What you should do => Only one stretch of the data below is needed. Output the lines from the one with "ATOM 13 O O" up to and including the one with "ATOM 35 C CA", exactly as they stand.

[Stored items from a collection]
───

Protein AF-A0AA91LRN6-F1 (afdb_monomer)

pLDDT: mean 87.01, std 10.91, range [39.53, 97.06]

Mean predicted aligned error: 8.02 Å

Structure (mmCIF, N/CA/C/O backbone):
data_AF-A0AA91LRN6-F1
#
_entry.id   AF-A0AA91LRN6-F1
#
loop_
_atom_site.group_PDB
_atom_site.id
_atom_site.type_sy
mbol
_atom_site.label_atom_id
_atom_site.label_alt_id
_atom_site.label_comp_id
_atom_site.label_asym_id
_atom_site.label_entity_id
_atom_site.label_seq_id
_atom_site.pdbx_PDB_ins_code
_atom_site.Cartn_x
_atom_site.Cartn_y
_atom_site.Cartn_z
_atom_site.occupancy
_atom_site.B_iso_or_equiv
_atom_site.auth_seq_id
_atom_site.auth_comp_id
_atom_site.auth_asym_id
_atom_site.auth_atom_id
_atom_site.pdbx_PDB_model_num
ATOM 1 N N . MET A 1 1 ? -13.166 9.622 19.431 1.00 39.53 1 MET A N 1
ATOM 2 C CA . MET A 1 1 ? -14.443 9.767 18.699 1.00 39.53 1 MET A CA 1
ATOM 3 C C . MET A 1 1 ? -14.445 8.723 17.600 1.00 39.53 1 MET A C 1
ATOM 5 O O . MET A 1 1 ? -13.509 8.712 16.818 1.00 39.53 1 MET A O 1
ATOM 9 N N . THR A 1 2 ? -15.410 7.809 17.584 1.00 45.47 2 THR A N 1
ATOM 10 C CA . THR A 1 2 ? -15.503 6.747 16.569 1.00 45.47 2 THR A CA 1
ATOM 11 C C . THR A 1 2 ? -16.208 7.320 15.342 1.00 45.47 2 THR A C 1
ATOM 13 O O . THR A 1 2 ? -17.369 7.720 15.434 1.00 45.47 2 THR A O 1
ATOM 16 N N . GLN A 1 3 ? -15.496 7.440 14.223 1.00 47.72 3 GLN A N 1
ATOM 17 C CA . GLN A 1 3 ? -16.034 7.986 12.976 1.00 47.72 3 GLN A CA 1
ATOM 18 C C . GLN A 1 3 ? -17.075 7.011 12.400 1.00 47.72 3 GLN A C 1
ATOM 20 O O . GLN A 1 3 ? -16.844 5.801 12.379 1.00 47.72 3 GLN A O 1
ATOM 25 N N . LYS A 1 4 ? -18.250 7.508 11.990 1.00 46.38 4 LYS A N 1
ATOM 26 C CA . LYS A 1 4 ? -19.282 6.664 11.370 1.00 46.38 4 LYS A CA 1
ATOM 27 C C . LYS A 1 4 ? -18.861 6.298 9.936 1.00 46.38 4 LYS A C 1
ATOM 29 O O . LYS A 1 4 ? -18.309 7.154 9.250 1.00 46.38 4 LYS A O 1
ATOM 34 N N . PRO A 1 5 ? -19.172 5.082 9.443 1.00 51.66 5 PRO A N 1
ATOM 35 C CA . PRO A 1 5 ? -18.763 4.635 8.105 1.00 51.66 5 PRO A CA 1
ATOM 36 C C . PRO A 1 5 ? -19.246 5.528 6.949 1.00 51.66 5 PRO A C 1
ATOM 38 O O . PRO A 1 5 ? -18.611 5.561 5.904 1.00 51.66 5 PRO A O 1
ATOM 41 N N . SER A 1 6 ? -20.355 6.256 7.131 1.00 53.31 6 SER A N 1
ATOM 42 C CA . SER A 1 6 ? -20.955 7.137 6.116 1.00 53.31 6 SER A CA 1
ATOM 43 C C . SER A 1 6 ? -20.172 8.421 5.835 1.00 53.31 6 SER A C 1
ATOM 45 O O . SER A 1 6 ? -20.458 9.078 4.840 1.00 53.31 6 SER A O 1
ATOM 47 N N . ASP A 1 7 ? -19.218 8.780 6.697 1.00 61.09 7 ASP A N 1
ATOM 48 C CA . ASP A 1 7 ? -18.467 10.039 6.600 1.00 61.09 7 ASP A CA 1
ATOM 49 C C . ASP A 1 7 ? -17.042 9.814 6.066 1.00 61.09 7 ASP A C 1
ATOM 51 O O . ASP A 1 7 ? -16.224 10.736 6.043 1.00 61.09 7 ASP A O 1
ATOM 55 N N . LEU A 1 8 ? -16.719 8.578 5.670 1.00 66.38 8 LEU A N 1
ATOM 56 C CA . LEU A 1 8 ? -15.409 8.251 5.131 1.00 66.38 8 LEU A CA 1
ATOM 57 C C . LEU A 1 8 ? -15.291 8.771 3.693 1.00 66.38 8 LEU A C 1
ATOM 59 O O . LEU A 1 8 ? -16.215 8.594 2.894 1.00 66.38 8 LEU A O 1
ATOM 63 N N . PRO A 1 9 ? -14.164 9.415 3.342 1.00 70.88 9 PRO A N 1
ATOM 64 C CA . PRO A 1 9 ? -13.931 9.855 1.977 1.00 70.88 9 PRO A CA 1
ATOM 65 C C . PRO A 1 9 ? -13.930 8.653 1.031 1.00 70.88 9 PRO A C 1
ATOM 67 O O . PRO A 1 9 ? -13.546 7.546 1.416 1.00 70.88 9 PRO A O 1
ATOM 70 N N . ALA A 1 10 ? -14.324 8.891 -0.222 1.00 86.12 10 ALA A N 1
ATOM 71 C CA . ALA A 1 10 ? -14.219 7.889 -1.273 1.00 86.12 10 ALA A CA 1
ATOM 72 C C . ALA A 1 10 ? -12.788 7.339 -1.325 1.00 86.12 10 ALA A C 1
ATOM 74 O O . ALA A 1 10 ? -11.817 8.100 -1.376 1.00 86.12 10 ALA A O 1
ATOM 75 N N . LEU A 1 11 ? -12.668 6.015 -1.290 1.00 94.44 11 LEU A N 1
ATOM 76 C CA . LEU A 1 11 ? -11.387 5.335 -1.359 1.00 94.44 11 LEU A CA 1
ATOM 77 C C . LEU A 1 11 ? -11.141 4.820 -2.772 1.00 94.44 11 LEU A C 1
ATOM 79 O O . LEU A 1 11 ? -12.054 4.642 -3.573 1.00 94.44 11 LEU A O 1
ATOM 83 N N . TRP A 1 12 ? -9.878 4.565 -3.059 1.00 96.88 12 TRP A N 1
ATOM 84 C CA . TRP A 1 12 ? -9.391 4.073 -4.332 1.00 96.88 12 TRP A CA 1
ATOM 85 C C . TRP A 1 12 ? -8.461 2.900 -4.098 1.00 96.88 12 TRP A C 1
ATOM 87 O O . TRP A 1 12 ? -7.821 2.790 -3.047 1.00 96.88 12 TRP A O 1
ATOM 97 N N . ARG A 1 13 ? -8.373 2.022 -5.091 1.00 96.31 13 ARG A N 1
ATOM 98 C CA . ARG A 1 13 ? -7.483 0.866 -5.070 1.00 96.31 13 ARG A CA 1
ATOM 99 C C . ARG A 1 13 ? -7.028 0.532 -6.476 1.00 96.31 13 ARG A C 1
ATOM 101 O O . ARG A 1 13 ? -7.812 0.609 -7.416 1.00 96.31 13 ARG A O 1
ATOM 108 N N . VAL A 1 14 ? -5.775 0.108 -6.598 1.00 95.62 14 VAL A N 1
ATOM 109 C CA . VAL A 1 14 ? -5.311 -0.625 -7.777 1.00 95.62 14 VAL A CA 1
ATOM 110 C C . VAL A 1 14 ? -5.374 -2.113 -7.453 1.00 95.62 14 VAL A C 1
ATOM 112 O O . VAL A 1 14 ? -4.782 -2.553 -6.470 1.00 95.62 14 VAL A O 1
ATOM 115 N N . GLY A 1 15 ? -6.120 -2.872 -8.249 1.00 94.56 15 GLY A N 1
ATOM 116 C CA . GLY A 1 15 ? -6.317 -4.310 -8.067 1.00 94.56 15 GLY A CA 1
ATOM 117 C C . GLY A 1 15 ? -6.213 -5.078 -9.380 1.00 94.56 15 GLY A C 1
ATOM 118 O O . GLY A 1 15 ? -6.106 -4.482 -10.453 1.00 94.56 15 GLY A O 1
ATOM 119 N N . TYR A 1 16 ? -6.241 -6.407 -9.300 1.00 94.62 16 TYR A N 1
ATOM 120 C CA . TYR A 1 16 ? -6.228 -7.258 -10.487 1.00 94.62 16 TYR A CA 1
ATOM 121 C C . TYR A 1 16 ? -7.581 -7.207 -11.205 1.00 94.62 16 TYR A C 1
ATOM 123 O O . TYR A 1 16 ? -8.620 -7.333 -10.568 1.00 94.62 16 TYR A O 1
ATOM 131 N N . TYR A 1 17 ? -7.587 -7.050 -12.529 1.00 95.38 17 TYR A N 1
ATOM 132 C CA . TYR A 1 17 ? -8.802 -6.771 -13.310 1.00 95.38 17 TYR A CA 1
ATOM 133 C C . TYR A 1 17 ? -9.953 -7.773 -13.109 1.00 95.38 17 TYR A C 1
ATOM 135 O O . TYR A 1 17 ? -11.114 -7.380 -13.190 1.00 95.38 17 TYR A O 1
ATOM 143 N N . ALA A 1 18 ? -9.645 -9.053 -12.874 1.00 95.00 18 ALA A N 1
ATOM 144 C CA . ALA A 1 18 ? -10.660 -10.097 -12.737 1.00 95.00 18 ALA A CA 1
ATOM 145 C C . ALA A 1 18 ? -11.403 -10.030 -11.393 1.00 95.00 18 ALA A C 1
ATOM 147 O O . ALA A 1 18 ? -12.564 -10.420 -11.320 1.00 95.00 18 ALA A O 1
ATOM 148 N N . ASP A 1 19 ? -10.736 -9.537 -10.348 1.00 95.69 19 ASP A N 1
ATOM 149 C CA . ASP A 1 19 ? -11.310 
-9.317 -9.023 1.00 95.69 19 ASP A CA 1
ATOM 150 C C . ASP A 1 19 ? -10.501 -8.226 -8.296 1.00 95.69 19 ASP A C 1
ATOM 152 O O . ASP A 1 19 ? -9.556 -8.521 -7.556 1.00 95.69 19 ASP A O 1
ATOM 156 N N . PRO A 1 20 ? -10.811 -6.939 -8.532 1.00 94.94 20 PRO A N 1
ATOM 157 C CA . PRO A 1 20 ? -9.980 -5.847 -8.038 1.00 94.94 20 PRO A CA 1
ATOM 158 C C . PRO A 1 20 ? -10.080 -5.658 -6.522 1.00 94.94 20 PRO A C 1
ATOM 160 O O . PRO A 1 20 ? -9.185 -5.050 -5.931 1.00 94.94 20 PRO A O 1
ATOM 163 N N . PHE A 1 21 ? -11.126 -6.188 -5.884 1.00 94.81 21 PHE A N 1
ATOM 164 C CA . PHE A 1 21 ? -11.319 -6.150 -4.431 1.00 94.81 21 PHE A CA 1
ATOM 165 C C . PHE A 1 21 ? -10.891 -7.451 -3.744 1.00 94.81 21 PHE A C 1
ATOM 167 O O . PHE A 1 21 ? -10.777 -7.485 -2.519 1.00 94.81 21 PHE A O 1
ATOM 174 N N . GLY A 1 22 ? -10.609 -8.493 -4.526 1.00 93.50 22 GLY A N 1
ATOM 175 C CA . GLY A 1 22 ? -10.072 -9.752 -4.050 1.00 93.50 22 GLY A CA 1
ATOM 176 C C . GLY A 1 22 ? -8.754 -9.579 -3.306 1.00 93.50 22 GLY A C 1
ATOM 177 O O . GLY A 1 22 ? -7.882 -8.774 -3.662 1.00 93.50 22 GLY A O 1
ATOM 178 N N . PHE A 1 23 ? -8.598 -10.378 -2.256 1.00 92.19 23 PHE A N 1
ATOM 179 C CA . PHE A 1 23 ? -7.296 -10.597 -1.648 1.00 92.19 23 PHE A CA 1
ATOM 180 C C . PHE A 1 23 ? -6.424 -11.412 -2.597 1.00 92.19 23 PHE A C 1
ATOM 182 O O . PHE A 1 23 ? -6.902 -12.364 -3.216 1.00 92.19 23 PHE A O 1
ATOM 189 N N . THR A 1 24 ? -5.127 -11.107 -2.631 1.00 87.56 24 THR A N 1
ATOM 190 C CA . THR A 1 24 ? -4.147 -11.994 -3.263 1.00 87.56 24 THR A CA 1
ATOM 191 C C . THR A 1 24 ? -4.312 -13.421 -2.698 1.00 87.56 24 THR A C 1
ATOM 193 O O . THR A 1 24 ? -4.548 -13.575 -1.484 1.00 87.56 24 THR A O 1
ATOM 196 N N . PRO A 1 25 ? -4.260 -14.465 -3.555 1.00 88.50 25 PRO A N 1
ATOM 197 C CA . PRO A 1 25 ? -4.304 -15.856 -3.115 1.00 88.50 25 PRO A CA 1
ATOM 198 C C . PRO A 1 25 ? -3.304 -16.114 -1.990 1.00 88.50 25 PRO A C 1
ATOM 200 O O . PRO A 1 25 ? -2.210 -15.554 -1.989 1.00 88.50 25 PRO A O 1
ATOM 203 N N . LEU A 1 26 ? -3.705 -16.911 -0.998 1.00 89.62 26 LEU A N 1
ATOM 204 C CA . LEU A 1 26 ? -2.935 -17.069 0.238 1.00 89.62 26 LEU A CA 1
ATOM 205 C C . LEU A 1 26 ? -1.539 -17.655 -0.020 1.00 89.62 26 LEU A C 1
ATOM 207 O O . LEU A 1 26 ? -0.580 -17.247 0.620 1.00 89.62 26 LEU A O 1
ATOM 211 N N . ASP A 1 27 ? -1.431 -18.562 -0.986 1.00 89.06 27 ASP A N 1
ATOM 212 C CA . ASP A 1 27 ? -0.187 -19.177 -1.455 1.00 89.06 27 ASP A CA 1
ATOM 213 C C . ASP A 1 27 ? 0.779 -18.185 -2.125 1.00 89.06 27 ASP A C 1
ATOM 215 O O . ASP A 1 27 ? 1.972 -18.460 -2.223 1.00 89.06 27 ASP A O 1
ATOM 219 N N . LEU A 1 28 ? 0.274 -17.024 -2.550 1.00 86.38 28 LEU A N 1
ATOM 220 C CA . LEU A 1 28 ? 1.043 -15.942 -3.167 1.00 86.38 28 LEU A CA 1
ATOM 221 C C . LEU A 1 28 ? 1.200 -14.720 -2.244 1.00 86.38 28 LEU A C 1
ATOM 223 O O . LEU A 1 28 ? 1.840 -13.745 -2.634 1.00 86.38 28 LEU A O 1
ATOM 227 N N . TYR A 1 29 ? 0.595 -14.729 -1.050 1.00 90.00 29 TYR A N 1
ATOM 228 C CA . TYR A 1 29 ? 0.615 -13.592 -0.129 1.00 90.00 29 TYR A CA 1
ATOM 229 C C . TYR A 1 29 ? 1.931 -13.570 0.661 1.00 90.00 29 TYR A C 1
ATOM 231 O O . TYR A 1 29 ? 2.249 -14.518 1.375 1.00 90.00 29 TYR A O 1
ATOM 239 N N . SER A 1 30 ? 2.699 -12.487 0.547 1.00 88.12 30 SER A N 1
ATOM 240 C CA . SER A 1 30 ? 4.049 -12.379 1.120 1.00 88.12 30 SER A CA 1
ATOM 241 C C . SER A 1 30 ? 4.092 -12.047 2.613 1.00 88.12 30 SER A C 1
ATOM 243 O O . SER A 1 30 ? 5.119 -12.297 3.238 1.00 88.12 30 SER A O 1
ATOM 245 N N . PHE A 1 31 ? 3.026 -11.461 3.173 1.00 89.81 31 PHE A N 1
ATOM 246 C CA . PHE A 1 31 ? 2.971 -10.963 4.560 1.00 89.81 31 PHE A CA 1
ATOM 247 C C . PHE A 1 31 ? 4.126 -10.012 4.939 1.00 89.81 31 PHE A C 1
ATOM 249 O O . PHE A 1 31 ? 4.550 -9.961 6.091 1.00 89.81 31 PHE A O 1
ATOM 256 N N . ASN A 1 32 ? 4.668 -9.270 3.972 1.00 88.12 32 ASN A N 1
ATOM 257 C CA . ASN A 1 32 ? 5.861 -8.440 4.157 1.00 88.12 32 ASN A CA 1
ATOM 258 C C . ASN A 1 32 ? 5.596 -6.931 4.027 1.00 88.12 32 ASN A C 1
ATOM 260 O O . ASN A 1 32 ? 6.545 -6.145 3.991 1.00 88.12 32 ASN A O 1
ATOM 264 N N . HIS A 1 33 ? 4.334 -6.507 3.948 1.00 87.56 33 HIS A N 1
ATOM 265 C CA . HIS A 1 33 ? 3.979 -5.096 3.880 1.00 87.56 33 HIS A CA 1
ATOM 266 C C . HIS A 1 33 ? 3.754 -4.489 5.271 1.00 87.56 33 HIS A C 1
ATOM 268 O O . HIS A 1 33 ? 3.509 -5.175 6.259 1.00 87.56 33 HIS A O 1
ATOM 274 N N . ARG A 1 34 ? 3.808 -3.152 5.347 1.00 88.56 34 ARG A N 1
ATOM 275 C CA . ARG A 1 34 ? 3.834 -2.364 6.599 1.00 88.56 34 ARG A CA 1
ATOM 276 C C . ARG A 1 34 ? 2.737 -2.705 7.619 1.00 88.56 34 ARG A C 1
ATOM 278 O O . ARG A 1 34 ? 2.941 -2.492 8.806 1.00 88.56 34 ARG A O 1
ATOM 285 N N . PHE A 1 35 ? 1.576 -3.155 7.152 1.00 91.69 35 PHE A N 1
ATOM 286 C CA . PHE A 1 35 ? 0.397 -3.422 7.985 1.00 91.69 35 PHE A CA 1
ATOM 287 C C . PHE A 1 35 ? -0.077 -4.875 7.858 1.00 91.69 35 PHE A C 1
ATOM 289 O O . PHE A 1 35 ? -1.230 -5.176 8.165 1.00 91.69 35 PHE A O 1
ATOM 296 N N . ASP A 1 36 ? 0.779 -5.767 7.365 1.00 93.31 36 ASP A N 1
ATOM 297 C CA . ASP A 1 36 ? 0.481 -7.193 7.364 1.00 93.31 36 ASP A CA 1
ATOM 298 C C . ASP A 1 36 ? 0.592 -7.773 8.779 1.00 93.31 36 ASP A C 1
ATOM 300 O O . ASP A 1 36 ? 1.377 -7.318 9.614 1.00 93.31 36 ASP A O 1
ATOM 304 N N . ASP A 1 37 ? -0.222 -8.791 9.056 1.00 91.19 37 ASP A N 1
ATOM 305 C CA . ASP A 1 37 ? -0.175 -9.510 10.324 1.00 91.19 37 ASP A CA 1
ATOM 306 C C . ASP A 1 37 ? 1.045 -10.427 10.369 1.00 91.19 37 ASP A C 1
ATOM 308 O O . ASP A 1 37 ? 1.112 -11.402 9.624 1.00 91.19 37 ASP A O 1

───

Exercise solution =>
ATOM 13 O O . THR A 1 2 ? -17.369 7.720 15.434 1.00 45.47 2 THR A O 1
ATOM 16 N N . GLN A 1 3 ? -15.496 7.440 14.223 1.00 47.72 3 GLN A N 1
ATOM 17 C CA . GLN A 1 3 ? -16.034 7.986 12.976 1.00 47.72 3 GLN A CA 1
ATOM 18 C C . GLN A 1 3 ? -17.075 7.011 12.400 1.00 47.72 3 GLN A C 1
ATOM 20 O O . GLN A 1 3 ? -16.844 5.801 12.379 1.00 47.72 3 GLN A O 1
ATOM 25 N N . LYS A 1 4 ? -18.250 7.508 11.990 1.00 46.38 4 LYS A N 1
ATOM 26 C CA . LYS A 1 4 ? -19.282 6.664 11.370 1.00 46.38 4 LYS A CA 1
ATOM 27 C C . LYS A 1 4 ? -18.861 6.298 9.936 1.00 46.38 4 LYS A C 1
ATOM 29 O O . LYS A 1 4 ? -18.309 7.154 9.250 1.00 46.38 4 LYS A O 1
ATOM 34 N N . PRO A 1 5 ? -19.172 5.082 9.443 1.00 51.66 5 PRO A N 1
ATOM 35 C CA . PRO A 1 5 ? -18.763 4.635 8.105 1.00 51.66 5 PRO A CA 1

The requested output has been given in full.